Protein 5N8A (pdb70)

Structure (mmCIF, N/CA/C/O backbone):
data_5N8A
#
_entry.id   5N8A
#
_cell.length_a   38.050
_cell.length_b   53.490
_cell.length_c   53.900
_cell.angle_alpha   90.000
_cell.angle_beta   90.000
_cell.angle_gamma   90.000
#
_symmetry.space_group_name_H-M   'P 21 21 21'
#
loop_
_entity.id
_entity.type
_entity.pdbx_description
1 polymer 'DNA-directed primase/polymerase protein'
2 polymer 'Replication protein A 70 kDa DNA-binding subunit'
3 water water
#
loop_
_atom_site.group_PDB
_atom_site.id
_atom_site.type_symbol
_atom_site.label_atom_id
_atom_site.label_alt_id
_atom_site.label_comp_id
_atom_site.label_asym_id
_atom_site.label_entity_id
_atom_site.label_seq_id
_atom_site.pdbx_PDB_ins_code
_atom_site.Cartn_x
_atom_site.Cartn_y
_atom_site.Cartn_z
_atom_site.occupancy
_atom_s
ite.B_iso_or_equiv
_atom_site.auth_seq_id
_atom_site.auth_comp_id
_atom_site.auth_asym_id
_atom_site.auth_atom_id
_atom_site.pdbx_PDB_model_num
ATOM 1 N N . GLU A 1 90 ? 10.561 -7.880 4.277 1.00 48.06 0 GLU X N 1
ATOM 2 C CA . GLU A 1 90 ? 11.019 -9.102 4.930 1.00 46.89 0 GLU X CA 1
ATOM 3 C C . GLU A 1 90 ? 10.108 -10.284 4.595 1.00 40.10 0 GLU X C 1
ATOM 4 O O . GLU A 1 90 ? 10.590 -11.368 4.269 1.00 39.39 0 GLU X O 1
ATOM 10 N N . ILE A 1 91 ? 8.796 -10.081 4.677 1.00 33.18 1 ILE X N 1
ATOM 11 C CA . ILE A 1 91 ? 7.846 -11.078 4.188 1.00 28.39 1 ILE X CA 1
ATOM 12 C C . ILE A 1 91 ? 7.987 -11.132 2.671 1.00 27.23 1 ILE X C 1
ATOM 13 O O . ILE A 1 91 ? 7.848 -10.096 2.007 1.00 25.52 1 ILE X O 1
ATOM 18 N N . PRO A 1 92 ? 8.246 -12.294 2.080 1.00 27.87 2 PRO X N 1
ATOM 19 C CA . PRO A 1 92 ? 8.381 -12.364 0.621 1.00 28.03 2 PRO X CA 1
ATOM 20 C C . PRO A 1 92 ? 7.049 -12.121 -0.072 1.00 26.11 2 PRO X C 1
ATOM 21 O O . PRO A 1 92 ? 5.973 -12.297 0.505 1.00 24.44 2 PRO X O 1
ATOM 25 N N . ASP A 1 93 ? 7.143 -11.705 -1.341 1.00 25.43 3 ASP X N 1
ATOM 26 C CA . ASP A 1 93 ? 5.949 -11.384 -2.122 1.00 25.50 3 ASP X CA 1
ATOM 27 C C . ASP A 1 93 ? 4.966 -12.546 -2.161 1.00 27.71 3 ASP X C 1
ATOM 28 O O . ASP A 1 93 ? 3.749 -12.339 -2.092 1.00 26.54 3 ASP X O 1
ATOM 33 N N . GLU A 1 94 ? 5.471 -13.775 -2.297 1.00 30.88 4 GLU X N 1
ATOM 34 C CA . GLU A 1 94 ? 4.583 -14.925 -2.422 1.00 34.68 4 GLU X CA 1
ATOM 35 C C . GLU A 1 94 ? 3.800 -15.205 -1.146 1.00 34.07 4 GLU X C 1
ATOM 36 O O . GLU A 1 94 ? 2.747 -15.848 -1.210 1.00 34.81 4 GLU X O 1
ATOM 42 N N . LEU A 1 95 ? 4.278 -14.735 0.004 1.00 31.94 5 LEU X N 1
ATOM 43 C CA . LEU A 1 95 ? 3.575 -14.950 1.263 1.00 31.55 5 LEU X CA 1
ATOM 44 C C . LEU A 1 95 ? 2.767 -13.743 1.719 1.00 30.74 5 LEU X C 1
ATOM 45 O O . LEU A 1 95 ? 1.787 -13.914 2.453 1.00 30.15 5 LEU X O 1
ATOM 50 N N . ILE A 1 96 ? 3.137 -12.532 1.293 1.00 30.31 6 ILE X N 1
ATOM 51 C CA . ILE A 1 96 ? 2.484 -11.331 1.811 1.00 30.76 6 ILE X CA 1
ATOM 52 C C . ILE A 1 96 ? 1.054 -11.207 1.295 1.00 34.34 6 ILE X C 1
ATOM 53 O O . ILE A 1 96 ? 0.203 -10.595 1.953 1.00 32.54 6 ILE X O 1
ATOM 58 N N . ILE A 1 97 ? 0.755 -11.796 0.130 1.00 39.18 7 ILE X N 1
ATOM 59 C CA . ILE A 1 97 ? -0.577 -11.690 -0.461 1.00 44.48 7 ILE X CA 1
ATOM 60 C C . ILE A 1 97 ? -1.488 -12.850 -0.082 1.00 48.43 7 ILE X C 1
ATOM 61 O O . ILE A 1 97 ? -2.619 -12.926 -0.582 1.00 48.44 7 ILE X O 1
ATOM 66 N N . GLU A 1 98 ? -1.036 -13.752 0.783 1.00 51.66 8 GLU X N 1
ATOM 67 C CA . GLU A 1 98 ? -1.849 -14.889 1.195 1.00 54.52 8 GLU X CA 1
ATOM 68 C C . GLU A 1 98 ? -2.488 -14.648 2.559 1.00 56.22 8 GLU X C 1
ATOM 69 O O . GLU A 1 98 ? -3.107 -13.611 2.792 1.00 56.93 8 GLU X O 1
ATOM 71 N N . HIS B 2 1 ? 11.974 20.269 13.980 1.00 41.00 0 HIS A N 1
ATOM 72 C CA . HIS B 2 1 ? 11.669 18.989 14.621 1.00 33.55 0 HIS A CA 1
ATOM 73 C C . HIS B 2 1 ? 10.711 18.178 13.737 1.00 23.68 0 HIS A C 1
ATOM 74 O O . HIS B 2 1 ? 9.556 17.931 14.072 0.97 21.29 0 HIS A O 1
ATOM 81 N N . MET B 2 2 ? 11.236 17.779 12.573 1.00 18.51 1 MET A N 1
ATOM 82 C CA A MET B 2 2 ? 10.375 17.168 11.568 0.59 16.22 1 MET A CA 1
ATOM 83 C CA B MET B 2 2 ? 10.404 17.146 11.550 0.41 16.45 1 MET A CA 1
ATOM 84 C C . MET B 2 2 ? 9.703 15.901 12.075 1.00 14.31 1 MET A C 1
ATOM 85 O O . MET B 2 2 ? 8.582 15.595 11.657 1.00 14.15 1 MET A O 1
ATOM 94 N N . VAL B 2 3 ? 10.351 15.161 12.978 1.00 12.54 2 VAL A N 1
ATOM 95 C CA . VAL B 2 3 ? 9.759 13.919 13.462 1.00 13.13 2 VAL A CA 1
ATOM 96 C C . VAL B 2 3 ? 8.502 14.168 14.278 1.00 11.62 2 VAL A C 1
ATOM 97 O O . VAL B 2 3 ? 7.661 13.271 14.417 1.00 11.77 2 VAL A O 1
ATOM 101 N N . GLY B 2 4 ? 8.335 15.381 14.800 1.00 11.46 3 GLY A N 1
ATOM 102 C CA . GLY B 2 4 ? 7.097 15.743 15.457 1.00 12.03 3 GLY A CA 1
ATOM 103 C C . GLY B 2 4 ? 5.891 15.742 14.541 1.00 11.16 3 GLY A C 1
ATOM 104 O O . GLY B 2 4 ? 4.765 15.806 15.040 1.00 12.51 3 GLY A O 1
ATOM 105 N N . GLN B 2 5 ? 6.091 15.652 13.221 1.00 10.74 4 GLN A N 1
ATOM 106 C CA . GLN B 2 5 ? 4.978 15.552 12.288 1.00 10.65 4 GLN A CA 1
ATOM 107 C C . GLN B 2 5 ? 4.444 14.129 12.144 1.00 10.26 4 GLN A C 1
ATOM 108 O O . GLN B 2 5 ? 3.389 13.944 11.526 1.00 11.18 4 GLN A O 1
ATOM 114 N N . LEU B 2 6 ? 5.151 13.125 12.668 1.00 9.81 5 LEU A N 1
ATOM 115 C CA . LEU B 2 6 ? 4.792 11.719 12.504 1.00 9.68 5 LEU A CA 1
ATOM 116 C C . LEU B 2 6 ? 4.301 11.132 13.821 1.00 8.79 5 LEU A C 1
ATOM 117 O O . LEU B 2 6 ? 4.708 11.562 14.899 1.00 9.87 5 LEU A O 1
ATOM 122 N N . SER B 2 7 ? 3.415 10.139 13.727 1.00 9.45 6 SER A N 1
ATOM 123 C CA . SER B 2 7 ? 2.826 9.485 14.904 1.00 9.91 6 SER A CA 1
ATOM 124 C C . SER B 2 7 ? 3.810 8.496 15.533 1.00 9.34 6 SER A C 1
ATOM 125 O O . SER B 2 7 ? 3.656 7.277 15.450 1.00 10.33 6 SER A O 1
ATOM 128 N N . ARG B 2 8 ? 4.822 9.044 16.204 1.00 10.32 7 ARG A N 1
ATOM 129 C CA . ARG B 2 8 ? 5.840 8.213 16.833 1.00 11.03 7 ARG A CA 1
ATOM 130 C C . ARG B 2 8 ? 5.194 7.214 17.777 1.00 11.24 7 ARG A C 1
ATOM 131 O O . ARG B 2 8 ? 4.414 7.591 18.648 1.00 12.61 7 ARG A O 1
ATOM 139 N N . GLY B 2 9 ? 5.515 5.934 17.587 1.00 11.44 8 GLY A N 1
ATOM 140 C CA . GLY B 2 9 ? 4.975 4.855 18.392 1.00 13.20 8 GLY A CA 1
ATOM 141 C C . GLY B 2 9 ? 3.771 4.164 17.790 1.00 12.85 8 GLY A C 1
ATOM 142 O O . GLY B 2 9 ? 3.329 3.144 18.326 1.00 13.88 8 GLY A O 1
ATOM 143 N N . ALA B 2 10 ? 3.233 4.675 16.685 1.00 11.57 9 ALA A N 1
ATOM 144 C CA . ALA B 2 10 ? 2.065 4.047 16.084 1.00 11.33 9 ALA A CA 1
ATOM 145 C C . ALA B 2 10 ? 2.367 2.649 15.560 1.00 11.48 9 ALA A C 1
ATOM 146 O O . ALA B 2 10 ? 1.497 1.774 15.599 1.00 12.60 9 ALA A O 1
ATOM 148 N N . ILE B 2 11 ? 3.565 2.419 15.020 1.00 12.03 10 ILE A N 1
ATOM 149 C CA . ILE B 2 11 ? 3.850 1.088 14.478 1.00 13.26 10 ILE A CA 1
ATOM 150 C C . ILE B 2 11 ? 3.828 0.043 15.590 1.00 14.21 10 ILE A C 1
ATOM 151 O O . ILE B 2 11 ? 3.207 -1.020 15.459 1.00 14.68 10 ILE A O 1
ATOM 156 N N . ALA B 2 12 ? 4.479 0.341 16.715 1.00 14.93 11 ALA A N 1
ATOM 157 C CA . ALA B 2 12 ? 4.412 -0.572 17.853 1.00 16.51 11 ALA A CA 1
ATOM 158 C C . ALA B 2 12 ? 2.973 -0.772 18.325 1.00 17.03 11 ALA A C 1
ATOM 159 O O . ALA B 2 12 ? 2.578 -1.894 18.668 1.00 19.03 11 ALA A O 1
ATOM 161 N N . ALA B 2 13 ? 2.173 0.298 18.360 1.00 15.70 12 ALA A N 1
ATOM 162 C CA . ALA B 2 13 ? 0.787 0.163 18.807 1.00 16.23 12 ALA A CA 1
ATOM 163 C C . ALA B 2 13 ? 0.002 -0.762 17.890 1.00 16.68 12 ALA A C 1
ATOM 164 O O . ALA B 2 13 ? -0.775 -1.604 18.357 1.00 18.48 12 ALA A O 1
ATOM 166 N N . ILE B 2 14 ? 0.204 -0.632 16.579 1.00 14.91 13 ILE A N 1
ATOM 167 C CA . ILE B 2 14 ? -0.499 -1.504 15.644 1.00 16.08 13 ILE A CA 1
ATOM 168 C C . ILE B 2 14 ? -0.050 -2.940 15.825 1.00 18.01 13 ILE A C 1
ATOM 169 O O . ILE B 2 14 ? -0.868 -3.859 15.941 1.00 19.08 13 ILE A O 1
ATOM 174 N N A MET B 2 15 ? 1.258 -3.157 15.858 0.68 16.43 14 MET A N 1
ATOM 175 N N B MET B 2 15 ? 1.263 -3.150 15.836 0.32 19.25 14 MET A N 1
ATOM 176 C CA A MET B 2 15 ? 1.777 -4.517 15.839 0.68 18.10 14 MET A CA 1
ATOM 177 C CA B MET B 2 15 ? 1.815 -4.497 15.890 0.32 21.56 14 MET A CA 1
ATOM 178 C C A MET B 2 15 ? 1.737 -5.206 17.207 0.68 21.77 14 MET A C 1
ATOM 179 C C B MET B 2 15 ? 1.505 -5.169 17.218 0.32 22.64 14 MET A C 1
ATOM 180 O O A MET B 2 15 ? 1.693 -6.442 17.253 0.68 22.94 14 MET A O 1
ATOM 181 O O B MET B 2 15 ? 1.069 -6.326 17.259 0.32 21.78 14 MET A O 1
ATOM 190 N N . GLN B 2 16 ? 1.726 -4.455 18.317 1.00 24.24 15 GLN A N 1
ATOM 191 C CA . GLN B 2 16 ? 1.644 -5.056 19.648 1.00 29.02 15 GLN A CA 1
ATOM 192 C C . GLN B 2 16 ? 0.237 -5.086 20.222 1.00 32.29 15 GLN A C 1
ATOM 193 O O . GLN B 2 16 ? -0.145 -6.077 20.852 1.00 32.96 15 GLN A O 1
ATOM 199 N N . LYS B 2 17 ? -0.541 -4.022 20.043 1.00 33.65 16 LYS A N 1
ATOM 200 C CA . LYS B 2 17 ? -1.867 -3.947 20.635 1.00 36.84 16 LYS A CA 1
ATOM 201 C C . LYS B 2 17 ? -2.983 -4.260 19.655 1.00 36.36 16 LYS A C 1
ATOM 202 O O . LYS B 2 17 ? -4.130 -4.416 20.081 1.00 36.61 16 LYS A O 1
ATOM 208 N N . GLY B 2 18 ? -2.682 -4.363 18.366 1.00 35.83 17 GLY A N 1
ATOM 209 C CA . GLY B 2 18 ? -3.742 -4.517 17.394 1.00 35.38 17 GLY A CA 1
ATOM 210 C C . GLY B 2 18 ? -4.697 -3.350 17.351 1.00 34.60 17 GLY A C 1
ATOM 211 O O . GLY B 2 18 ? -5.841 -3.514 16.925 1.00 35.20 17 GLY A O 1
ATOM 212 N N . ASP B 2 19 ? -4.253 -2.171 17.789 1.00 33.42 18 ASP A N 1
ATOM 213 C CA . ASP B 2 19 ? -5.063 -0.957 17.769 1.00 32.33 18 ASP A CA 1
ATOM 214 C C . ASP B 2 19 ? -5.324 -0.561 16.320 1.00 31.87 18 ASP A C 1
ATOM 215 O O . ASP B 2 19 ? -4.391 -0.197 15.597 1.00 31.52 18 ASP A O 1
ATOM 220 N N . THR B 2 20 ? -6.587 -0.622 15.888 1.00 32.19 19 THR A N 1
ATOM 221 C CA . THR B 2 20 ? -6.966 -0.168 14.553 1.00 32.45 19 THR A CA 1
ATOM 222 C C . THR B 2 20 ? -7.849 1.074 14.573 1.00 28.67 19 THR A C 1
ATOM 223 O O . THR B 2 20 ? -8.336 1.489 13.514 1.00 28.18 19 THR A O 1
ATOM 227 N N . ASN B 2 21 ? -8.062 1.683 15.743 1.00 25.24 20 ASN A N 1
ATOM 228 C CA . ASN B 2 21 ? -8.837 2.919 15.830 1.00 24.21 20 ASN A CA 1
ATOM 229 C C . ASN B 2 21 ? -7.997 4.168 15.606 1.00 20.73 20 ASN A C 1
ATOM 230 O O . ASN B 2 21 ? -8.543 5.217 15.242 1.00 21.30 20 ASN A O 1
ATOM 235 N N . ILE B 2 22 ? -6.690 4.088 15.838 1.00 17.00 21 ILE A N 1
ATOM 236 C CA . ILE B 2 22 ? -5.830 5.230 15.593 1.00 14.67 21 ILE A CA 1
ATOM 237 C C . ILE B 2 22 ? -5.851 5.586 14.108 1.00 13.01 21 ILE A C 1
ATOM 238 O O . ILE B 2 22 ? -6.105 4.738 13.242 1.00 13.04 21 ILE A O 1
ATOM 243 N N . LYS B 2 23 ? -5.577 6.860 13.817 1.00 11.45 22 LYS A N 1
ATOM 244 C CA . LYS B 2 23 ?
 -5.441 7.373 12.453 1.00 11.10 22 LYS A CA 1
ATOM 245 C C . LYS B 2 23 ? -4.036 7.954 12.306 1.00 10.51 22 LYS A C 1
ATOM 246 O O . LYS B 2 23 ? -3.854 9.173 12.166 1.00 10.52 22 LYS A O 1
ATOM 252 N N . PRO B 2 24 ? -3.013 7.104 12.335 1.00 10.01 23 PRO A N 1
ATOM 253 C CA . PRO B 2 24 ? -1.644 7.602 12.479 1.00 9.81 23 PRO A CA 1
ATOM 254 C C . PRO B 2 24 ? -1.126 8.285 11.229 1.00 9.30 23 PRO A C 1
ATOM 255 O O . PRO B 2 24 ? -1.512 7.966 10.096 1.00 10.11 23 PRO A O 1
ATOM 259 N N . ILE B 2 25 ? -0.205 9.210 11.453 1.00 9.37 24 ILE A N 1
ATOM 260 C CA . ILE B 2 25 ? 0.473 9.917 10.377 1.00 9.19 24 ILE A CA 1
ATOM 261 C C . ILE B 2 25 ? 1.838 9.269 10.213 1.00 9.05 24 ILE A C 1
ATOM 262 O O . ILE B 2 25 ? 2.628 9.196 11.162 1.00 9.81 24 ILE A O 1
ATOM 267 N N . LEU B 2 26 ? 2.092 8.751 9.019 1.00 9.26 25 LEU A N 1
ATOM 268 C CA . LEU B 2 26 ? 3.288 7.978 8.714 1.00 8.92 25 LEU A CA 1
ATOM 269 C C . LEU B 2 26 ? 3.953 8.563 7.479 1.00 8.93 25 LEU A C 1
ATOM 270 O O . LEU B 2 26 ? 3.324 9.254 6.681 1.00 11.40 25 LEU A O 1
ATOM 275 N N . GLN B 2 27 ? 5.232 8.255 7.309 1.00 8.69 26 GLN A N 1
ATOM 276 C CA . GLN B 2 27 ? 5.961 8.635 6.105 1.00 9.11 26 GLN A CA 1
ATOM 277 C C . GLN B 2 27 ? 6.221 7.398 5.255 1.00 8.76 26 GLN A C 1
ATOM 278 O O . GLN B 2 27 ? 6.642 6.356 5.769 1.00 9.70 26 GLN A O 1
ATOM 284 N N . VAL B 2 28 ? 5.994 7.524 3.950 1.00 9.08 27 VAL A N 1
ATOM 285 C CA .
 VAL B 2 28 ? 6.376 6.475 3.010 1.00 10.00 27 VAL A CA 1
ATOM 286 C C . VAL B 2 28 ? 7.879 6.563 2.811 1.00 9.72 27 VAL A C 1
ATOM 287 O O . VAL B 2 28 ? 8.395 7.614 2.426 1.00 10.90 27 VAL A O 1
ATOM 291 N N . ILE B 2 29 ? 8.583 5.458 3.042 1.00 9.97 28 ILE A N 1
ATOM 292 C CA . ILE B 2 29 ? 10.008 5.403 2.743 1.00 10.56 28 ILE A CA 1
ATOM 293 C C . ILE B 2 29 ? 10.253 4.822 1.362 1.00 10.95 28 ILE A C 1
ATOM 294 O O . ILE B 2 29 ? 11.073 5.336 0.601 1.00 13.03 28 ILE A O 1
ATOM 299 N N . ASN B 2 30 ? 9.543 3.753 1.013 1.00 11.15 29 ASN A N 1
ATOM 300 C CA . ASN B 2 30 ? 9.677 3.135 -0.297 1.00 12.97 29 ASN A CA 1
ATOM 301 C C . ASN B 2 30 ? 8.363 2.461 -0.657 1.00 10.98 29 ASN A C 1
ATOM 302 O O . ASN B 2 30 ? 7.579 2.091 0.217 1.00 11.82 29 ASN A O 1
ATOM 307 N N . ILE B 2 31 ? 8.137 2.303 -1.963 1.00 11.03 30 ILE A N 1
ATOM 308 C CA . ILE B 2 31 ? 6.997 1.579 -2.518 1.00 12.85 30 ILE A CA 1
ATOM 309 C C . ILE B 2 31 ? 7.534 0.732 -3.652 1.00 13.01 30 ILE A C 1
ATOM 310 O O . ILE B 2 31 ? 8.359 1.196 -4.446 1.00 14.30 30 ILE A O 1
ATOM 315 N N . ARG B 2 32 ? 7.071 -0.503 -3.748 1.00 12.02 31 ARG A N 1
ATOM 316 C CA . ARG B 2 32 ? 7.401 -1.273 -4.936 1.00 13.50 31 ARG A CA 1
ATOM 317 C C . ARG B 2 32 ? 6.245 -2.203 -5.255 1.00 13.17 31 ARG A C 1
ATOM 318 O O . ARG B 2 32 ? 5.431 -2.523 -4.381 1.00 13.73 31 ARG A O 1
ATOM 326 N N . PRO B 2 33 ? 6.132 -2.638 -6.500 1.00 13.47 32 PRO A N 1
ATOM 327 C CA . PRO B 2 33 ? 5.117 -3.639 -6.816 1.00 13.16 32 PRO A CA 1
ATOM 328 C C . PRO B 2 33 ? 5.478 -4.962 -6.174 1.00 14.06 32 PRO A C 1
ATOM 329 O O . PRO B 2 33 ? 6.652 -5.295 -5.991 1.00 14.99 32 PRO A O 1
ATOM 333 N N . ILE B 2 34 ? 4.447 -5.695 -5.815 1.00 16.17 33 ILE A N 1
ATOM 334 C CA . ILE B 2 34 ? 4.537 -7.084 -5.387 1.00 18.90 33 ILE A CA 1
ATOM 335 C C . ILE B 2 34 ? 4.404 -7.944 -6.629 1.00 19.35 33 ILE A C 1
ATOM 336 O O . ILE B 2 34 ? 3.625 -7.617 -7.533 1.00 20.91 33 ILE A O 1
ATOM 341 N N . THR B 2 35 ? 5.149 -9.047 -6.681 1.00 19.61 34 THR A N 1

EXERCISE OBJECTIVE:
In the records above, the line with "ATOM 124 C C" marks the start and the line with "ATOM 129 C CA" marks the end; copy that stretch exactly, both lines included, and nothing else.

ANSWER TO THIS PROBLEM:
ATOM 124 C C . SER B 2 7 ? 3.810 8.496 15.533 1.00 9.34 6 SER A C 1
ATOM 125 O O . SER B 2 7 ? 3.656 7.277 15.450 1.00 10.33 6 SER A O 1
ATOM 128 N N . ARG B 2 8 ? 4.822 9.044 16.204 1.00 10.32 7 ARG A N 1
ATOM 129 C CA . ARG B 2 8 ? 5.840 8.213 16.833 1.00 11.03 7 ARG A CA 1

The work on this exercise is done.